(Supplied data):

+ + + + + + +

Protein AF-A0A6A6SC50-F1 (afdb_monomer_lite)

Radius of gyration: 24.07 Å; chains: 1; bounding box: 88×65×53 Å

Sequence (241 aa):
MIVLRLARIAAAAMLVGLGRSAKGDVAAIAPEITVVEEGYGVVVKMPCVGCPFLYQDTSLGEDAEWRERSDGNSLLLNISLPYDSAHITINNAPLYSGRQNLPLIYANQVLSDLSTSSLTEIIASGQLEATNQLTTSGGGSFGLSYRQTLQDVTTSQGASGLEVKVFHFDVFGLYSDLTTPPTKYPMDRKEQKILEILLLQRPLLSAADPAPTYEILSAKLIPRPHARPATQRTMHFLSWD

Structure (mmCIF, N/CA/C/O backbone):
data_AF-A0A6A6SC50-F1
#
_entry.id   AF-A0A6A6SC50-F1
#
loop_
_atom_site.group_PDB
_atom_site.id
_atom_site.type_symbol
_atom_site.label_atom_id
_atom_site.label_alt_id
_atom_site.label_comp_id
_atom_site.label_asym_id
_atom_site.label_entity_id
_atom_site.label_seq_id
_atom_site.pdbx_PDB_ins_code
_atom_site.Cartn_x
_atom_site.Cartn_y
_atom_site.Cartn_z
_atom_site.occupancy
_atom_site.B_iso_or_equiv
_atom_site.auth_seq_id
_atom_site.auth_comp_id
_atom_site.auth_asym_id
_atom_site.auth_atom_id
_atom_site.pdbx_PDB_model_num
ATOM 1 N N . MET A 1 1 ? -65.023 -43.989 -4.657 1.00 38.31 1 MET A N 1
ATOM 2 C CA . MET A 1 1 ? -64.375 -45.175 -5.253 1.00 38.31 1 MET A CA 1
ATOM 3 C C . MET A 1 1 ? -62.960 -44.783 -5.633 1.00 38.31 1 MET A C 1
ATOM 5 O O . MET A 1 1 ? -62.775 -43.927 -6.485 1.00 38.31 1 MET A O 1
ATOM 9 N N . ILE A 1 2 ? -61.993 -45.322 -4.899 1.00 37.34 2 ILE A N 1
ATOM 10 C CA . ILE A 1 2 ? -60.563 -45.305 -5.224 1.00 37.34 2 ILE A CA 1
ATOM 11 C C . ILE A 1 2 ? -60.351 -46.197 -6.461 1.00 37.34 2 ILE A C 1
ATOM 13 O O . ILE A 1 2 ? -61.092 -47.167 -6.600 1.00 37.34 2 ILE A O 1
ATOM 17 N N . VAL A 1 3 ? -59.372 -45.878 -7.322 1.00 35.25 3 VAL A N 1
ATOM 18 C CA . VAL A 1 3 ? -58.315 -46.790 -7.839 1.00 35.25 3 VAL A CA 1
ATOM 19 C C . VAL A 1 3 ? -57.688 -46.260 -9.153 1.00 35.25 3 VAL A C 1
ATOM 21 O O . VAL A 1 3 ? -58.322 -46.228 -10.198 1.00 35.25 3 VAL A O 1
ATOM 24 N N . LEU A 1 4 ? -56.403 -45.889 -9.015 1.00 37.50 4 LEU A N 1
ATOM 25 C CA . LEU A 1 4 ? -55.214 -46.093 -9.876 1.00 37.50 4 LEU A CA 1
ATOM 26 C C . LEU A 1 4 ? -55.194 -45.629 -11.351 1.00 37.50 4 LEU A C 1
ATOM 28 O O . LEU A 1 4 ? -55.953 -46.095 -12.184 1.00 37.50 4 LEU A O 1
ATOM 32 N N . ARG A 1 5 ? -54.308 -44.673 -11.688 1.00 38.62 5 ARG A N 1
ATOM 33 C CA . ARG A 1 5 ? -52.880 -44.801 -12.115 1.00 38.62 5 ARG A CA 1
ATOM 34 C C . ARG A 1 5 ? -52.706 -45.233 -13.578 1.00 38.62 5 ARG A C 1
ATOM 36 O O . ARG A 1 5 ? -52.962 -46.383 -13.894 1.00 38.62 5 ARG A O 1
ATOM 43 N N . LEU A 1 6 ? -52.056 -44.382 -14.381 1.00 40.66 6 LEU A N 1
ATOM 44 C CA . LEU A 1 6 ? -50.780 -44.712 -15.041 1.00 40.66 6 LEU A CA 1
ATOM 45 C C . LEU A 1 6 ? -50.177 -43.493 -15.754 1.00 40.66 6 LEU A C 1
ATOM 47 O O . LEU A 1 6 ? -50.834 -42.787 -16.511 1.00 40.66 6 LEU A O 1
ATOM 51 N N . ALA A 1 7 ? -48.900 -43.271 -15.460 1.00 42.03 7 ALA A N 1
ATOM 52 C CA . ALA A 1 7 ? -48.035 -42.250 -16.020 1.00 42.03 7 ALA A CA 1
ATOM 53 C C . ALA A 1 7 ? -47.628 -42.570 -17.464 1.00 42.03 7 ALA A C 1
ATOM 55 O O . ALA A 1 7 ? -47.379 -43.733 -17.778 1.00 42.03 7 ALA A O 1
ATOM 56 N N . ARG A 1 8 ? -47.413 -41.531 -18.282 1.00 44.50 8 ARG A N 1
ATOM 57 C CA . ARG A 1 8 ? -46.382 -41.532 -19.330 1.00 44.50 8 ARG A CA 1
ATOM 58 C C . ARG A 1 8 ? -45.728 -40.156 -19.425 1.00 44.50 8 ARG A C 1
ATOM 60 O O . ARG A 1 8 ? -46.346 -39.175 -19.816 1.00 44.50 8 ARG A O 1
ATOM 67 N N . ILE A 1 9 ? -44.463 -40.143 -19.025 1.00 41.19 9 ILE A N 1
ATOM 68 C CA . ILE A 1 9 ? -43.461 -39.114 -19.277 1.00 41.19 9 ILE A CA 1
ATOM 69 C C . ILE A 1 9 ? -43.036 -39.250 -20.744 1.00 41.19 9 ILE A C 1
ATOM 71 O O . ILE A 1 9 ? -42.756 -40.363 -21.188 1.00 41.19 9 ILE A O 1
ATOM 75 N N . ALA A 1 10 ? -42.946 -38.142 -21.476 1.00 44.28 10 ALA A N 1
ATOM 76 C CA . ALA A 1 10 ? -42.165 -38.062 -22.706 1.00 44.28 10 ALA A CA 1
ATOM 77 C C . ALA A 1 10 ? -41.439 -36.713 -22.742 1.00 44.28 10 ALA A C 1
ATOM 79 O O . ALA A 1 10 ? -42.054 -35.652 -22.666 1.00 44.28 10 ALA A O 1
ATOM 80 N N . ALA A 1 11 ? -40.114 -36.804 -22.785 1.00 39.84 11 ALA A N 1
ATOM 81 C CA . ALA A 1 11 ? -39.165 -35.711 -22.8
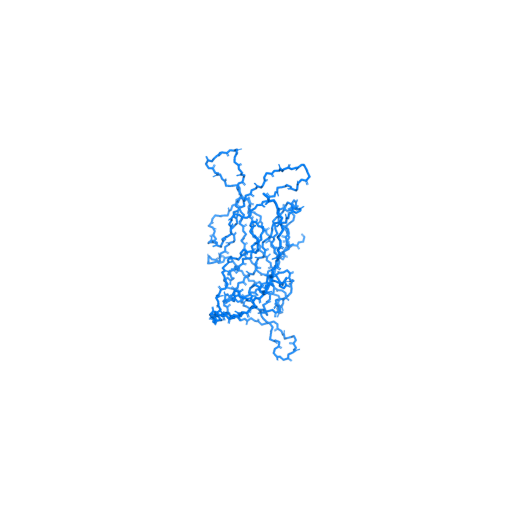37 1.00 39.84 11 ALA A CA 1
ATOM 82 C C . ALA A 1 11 ? -39.241 -34.959 -24.175 1.00 39.84 11 ALA A C 1
ATOM 84 O O . ALA A 1 11 ? -39.311 -35.585 -25.232 1.00 39.84 11 ALA A O 1
ATOM 85 N N . ALA A 1 12 ? -39.135 -33.632 -24.132 1.00 42.69 12 ALA A N 1
ATOM 86 C CA . ALA A 1 12 ? -38.756 -32.821 -25.282 1.00 42.69 12 ALA A CA 1
ATOM 87 C C . ALA A 1 12 ? -37.477 -32.062 -24.916 1.00 42.69 12 ALA A C 1
ATOM 89 O O . ALA A 1 12 ? -37.439 -31.287 -23.961 1.00 42.69 12 ALA A O 1
ATOM 90 N N . ALA A 1 13 ? -36.413 -32.405 -25.632 1.00 42.59 13 ALA A N 1
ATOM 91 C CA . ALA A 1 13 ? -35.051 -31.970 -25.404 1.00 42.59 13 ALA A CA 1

+ + + + + + +

(Task goal): Write out the data above in full and exactly, but without the pictures.

(Response to the task):
Protein AF-A0A6A6SC50-F1 (afdb_monomer_lite)

Radius of gyration: 24.07 Å; chains: 1; bounding box: 88×65×53 Å

Sequence (241 aa):
MIVLRLARIAAAAMLVGLGRSAKGDVAAIAPEITVVEEGYGVVVKMPCVGCPFLYQDTSLGEDAEWRERSDGNSLLLNISLPYDSAHITINNAPLYSGRQNLPLIYANQVLSDLSTSSLTEIIASGQLEATNQLTTSGGGSFGLSYRQTLQDVTTSQGASGLEVKVFHFDVFGLYSDLTTPPTKYPMDRKEQKILEILLLQRPLLSAADPAPTYEILSAKLIPRPHARPATQRTMHFLSWD

Structure (mmCIF, N/CA/C/O backbone):
data_AF-A0A6A6SC50-F1
#
_entry.id   AF-A0A6A6SC50-F1
#
loop_
_atom_site.group_PDB
_atom_site.id
_atom_site.type_symbol
_atom_site.label_atom_id
_atom_site.label_alt_id
_atom_site.label_comp_id
_atom_site.label_asym_id
_atom_site.label_entity_id
_atom_site.label_seq_id
_atom_site.pdbx_PDB_ins_code
_atom_site.Cartn_x
_atom_site.Cartn_y
_atom_site.Cartn_z
_atom_site.occupancy
_atom_site.B_iso_or_equiv
_atom_site.auth_seq_id
_atom_site.auth_comp_id
_atom_site.auth_asym_id
_atom_site.auth_atom_id
_atom_site.pdbx_PDB_model_num
ATOM 1 N N . MET A 1 1 ? -65.023 -43.989 -4.657 1.00 38.31 1 MET A N 1
ATOM 2 C CA . MET A 1 1 ? -64.375 -45.175 -5.253 1.00 38.31 1 MET A CA 1
ATOM 3 C C . MET A 1 1 ? -62.960 -44.783 -5.633 1.00 38.31 1 MET A C 1
ATOM 5 O O . MET A 1 1 ? -62.775 -43.927 -6.485 1.00 38.31 1 MET A O 1
ATOM 9 N N . ILE A 1 2 ? -61.993 -45.322 -4.899 1.00 37.34 2 ILE A N 1
ATOM 10 C CA . ILE A 1 2 ? -60.563 -45.305 -5.224 1.00 37.34 2 ILE A CA 1
ATOM 11 C C . ILE A 1 2 ? -60.351 -46.197 -6.461 1.00 37.34 2 ILE A C 1
ATOM 13 O O . ILE A 1 2 ? -61.092 -47.167 -6.600 1.00 37.34 2 ILE A O 1
ATOM 17 N N . VAL A 1 3 ? -59.372 -45.878 -7.322 1.00 35.25 3 VAL A N 1
ATOM 18 C CA . VAL A 1 3 ? -58.315 -46.790 -7.839 1.00 35.25 3 VAL A CA 1
ATOM 19 C C . VAL A 1 3 ? -57.688 -46.260 -9.153 1.00 35.25 3 VAL A C 1
ATOM 21 O O . VAL A 1 3 ? -58.322 -46.228 -10.198 1.00 35.25 3 VAL A O 1
ATOM 24 N N . LEU A 1 4 ? -56.403 -45.889 -9.015 1.00 37.50 4 LEU A N 1
ATOM 25 C CA . LEU A 1 4 ? -55.214 -46.093 -9.876 1.00 37.50 4 LEU A CA 1
ATOM 26 C C . LEU A 1 4 ? -55.194 -45.629 -11.351 1.00 37.50 4 LEU A C 1
ATOM 28 O O . LEU A 1 4 ? -55.953 -46.095 -12.184 1.00 37.50 4 LEU A O 1
ATOM 32 N N . ARG A 1 5 ? -54.308 -44.673 -11.688 1.00 38.62 5 ARG A N 1
ATOM 33 C CA . ARG A 1 5 ? -52.880 -44.801 -12.115 1.00 38.62 5 ARG A CA 1
ATOM 34 C C . ARG A 1 5 ? -52.706 -45.233 -13.578 1.00 38.62 5 ARG A C 1
ATOM 36 O O . ARG A 1 5 ? -52.962 -46.383 -13.894 1.00 38.62 5 ARG A O 1
ATOM 43 N N . LEU A 1 6 ? -52.056 -44.382 -14.381 1.00 40.66 6 LEU A N 1
ATOM 44 C CA . LEU A 1 6 ? -50.780 -44.712 -15.041 1.00 40.66 6 LEU A CA 1
ATOM 45 C C . LEU A 1 6 ? -50.177 -43.493 -15.754 1.00 40.66 6 LEU A C 1
ATOM 47 O O . LEU A 1 6 ? -50.834 -42.787 -16.511 1.00 40.66 6 LEU A O 1
ATOM 51 N N . ALA A 1 7 ? -48.900 -43.271 -15.460 1.00 42.03 7 ALA A N 1
ATOM 52 C CA . ALA A 1 7 ? -48.035 -42.250 -16.020 1.00 42.03 7 ALA A CA 1
ATOM 53 C C . ALA A 1 7 ? -47.628 -42.570 -17.464 1.00 42.03 7 ALA A C 1
ATOM 55 O O . ALA A 1 7 ? -47.379 -43.733 -17.778 1.00 42.03 7 ALA A O 1
ATOM 56 N N . ARG A 1 8 ? -47.413 -41.531 -18.282 1.00 44.50 8 ARG A N 1
ATOM 57 C CA . ARG A 1 8 ? -46.382 -41.532 -19.330 1.00 44.50 8 ARG A CA 1
ATOM 58 C C . ARG A 1 8 ? -45.728 -40.156 -19.425 1.00 44.50 8 ARG A C 1
ATOM 60 O O . ARG A 1 8 ? -46.346 -39.175 -19.816 1.00 44.50 8 ARG A O 1
ATOM 67 N N . ILE A 1 9 ? -44.463 -40.143 -19.025 1.00 41.19 9 ILE A N 1
ATOM 68 C CA . ILE A 1 9 ? -43.461 -39.114 -19.277 1.00 41.19 9 ILE A CA 1
ATOM 69 C C . ILE A 1 9 ? -43.036 -39.250 -20.744 1.00 41.19 9 ILE A C 1
ATOM 71 O O . ILE A 1 9 ? -42.756 -40.363 -21.188 1.00 41.19 9 ILE A O 1
ATOM 75 N N . ALA A 1 10 ? -42.946 -38.142 -21.476 1.00 44.28 10 ALA A N 1
ATOM 76 C CA . ALA A 1 10 ? -42.165 -38.062 -22.706 1.00 44.28 10 ALA A CA 1
ATOM 77 C C . ALA A 1 10 ? -41.439 -36.713 -22.742 1.00 44.28 10 ALA A C 1
ATOM 79 O O . ALA A 1 10 ? -42.054 -35.652 -22.666 1.00 44.28 10 ALA A O 1
ATOM 80 N N . ALA A 1 11 ? -40.114 -36.804 -22.785 1.00 39.84 11 ALA A N 1
ATOM 81 C CA . ALA A 1 11 ? -39.165 -35.711 -22.8
37 1.00 39.84 11 ALA A CA 1
ATOM 82 C C . ALA A 1 11 ? -39.241 -34.959 -24.175 1.00 39.84 11 ALA A C 1
ATOM 84 O O . ALA A 1 11 ? -39.311 -35.585 -25.232 1.00 39.84 11 ALA A O 1
ATOM 85 N N . ALA A 1 12 ? -39.135 -33.632 -24.132 1.00 42.69 12 ALA A N 1
ATOM 86 C CA . ALA A 1 12 ? -38.756 -32.821 -25.282 1.00 42.69 12 ALA A CA 1
ATOM 87 C C . ALA A 1 12 ? -37.477 -32.062 -24.916 1.00 42.69 12 ALA A C 1
ATOM 89 O O . ALA A 1 12 ? -37.439 -31.287 -23.961 1.00 42.69 12 ALA A O 1
ATOM 90 N N . ALA A 1 13 ? -36.413 -32.405 -25.632 1.00 42.59 13 ALA A N 1
ATOM 91 C CA . ALA A 1 13 ? -35.051 -31.970 -25.404 1.00 42.59 13 ALA A CA 1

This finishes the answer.